На это бойкая вдова ловко отвѣтила ему: «мой милый братъ! вы очень ошибаетесь, и какъ видно мыслите еще по старому, если находите, что я дурно сдѣлала, влюбившись въ этого глупца, потому что въ той
Такъ же точно, Санчо, въ томъ, для чего мнѣ нужна Дульцинея, она можетъ столько же значить, какъ любая принцесса. Не нужно думать, чтобы всѣ дамы, воспѣтыя поэтами, были предметами ихъ страсти. Неужели ты полагаешь, что всѣ эти Амариліи, Фили, Сильвы, Діаны, Галатеи, Алисы и другія, которыми переполнены наши книги, романсы, прилавки цирюльниковъ и театры, были живыми созданіями съ тѣломъ и костьми и предметами любви воспѣвавшихъ ихъ поэтовъ? нисколько; онѣ жили только въ воображеніи писателей, пріискивавшихъ героинь для своихъ поэмъ, и желавшихъ казаться влюбленными, или по крайней мѣрѣ, способными влюбляться. Поэтому для меня довольно, если и могу воображать себѣ, что Альдонзо Лорензо и умна и прекрасна. До родословной же ея намъ нѣтъ никакого дѣла; мы вѣдь не намѣрены облачать ее въ одежду канонисы; а потому справокъ о ея знатности наводить намъ не въ чему, и я могу быть вполнѣ убѣжденнымъ, что она одна изъ самыхъ знатныхъ принцессъ.

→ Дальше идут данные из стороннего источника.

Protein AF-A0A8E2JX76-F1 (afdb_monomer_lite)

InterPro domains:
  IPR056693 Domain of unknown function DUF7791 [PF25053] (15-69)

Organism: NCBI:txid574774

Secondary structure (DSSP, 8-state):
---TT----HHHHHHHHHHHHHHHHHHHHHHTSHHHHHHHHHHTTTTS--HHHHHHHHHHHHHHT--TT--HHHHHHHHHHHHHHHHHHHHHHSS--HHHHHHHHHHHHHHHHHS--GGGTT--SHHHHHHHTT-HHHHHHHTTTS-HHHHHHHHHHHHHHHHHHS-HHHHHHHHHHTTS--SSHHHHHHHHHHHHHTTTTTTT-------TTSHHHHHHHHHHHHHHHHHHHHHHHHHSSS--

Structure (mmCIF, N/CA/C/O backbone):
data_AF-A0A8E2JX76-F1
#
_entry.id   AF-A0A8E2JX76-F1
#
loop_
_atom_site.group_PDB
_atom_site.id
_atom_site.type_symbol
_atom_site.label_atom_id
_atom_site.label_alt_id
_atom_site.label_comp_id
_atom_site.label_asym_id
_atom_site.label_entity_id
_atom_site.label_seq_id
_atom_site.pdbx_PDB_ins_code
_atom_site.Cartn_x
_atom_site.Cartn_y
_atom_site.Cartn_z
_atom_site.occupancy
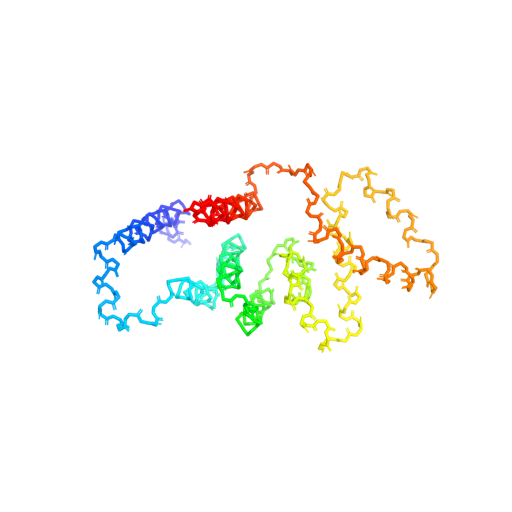_atom_site.B_iso_or_equiv
_atom_site.auth_seq_id
_atom_site.auth_comp_id
_atom_site.auth_asym_id
_atom_site.auth_atom_id
_atom_site.pdbx_PDB_model_num
ATOM 1 N N . MET A 1 1 ? 42.693 -14.334 10.787 1.00 50.94 1 MET A N 1
ATOM 2 C CA . MET A 1 1 ? 42.889 -13.735 9.450 1.00 50.94 1 MET A CA 1
ATOM 3 C C . MET A 1 1 ? 41.636 -14.006 8.642 1.00 50.94 1 MET A C 1
ATOM 5 O O . MET A 1 1 ? 41.381 -15.159 8.328 1.00 50.94 1 MET A O 1
ATOM 9 N N . VAL A 1 2 ? 40.813 -12.982 8.413 1.00 50.97 2 VAL A N 1
ATOM 10 C CA . VAL A 1 2 ? 39.615 -13.087 7.566 1.00 50.97 2 VAL A CA 1
ATOM 11 C C . VAL A 1 2 ? 40.042 -12.773 6.124 1.00 50.97 2 VAL A C 1
ATOM 13 O O . VAL A 1 2 ? 40.830 -11.842 5.947 1.00 50.97 2 VAL A O 1
ATOM 16 N N . PRO A 1 3 ? 39.622 -13.545 5.107 1.00 59.62 3 PRO A N 1
ATOM 17 C CA . PRO A 1 3 ? 40.065 -13.329 3.733 1.00 59.62 3 PRO A CA 1
ATOM 18 C C . PRO A 1 3 ? 39.615 -11.972 3.169 1.00 59.62 3 PRO A C 1
ATOM 20 O O . PRO A 1 3 ? 38.437 -11.629 3.204 1.00 59.62 3 PRO A O 1
ATOM 23 N N . ASN A 1 4 ? 40.565 -11.230 2.596 1.00 56.41 4 ASN A N 1
ATOM 24 C CA . ASN A 1 4 ? 40.424 -9.861 2.077 1.00 56.41 4 ASN A CA 1
ATOM 25 C C . ASN A 1 4 ? 39.562 -9.729 0.796 1.00 56.41 4 ASN A C 1
ATOM 27 O O . ASN A 1 4 ? 39.557 -8.679 0.168 1.00 56.41 4 ASN A O 1
ATOM 31 N N . TRP A 1 5 ? 38.872 -10.791 0.370 1.00 63.78 5 TRP A N 1
ATOM 32 C CA . TRP A 1 5 ? 37.967 -10.778 -0.789 1.00 63.78 5 TRP A CA 1
ATOM 33 C C . TRP A 1 5 ? 36.491 -10.647 -0.397 1.00 63.78 5 TRP A C 1
ATOM 35 O O . TRP A 1 5 ? 35.639 -10.553 -1.267 1.00 63.78 5 TRP A O 1
ATOM 45 N N . MET A 1 6 ? 36.188 -10.610 0.904 1.00 45.59 6 MET A N 1
ATOM 46 C CA . MET A 1 6 ? 34.832 -10.442 1.434 1.00 45.59 6 MET A CA 1
ATOM 47 C C . MET A 1 6 ? 34.576 -8.988 1.862 1.00 45.59 6 MET A C 1
ATOM 49 O O . MET A 1 6 ? 34.019 -8.718 2.923 1.00 45.59 6 MET A O 1
ATOM 53 N N . VAL A 1 7 ? 35.049 -8.045 1.046 1.00 55.78 7 VAL A N 1
ATOM 54 C CA . VAL A 1 7 ? 34.636 -6.640 1.090 1.00 55.78 7 VAL A CA 1
ATOM 55 C C . VAL A 1 7 ? 33.797 -6.431 -0.163 1.00 55.78 7 VAL A C 1
ATOM 57 O O . VAL A 1 7 ? 34.263 -5.865 -1.146 1.00 55.78 7 VAL A O 1
ATOM 60 N N . ASP A 1 8 ? 32.582 -6.983 -0.151 1.00 50.97 8 ASP A N 1
ATOM 61 C CA . ASP A 1 8 ? 31.576 -6.639 -1.151 1.00 50.97 8 ASP A CA 1
ATOM 62 C C . ASP A 1 8 ? 31.263 -5.156 -0.952 1.00 50.97 8 ASP A C 1
ATOM 64 O O . ASP A 1 8 ? 30.697 -4.740 0.061 1.00 50.97 8 ASP A O 1
ATOM 68 N N . THR A 1 9 ? 31.735 -4.335 -1.881 1.00 55.38 9 THR A N 1
ATOM 69 C CA . THR A 1 9 ? 31.513 -2.898 -1.874 1.00 55.38 9 THR A CA 1
ATOM 70 C C . THR A 1 9 ? 30.032 -2.646 -2.141 1.00 55.38 9 THR A C 1
ATOM 72 O O . THR A 1 9 ? 29.502 -2.976 -3.202 1.00 55.38 9 THR A O 1
ATOM 75 N N . ASP A 1 10 ? 29.342 -2.019 -1.187 1.00 55.44 10 ASP A N 1
ATOM 76 C CA . ASP A 1 10 ? 27.932 -1.618 -1.315 1.00 55.44 10 ASP A CA 1
ATOM 77 C C . ASP A 1 10 ? 27.642 -0.816 -2.611 1.00 55.44 10 ASP A C 1
ATOM 79 O O . ASP A 1 10 ? 26.508 -0.778 -3.101 1.00 55.44 10 ASP A O 1
ATOM 83 N N . GLU A 1 11 ? 28.677 -0.222 -3.217 1.00 58.78 11 GLU A N 1
ATOM 84 C CA . GLU A 1 11 ? 28.632 0.462 -4.513 1.00 58.78 11 GLU A CA 1
ATOM 85 C C . GLU A 1 11 ? 28.232 -0.446 -5.687 1.00 58.78 11 GLU A C 1
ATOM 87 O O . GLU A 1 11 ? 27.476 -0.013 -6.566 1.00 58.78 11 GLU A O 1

Два достоинства, Санчо, болѣе всего способны заставить любить себя: красота и доброе имя, и тѣмъ и другимъ Дульцинея обладаетъ въ самой высокой степени. Никто не можетъ сравняться съ нею въ красотѣ, и мало это пользуется такой безуворизненной репутаціей, какъ она. Но не распространяясь объ этомъ, скажу только, что я вообразилъ себѣ мою даму такою, какою мнѣ хотѣлось, придавъ ей и красоту и знатность, и не сравниться съ этимъ чудеснымъ образомъ ни Эленамъ, ни Лукреціямъ, ни всевозможнымъ героинямъ древней Греціи, Рима и народовъ варварскихъ. Пусть каждый говоритъ объ этомъ что ему угодно; и если невѣжды осудятъ меня, то люди благоразумные взглянутъ быть можетъ за это дѣло иначе.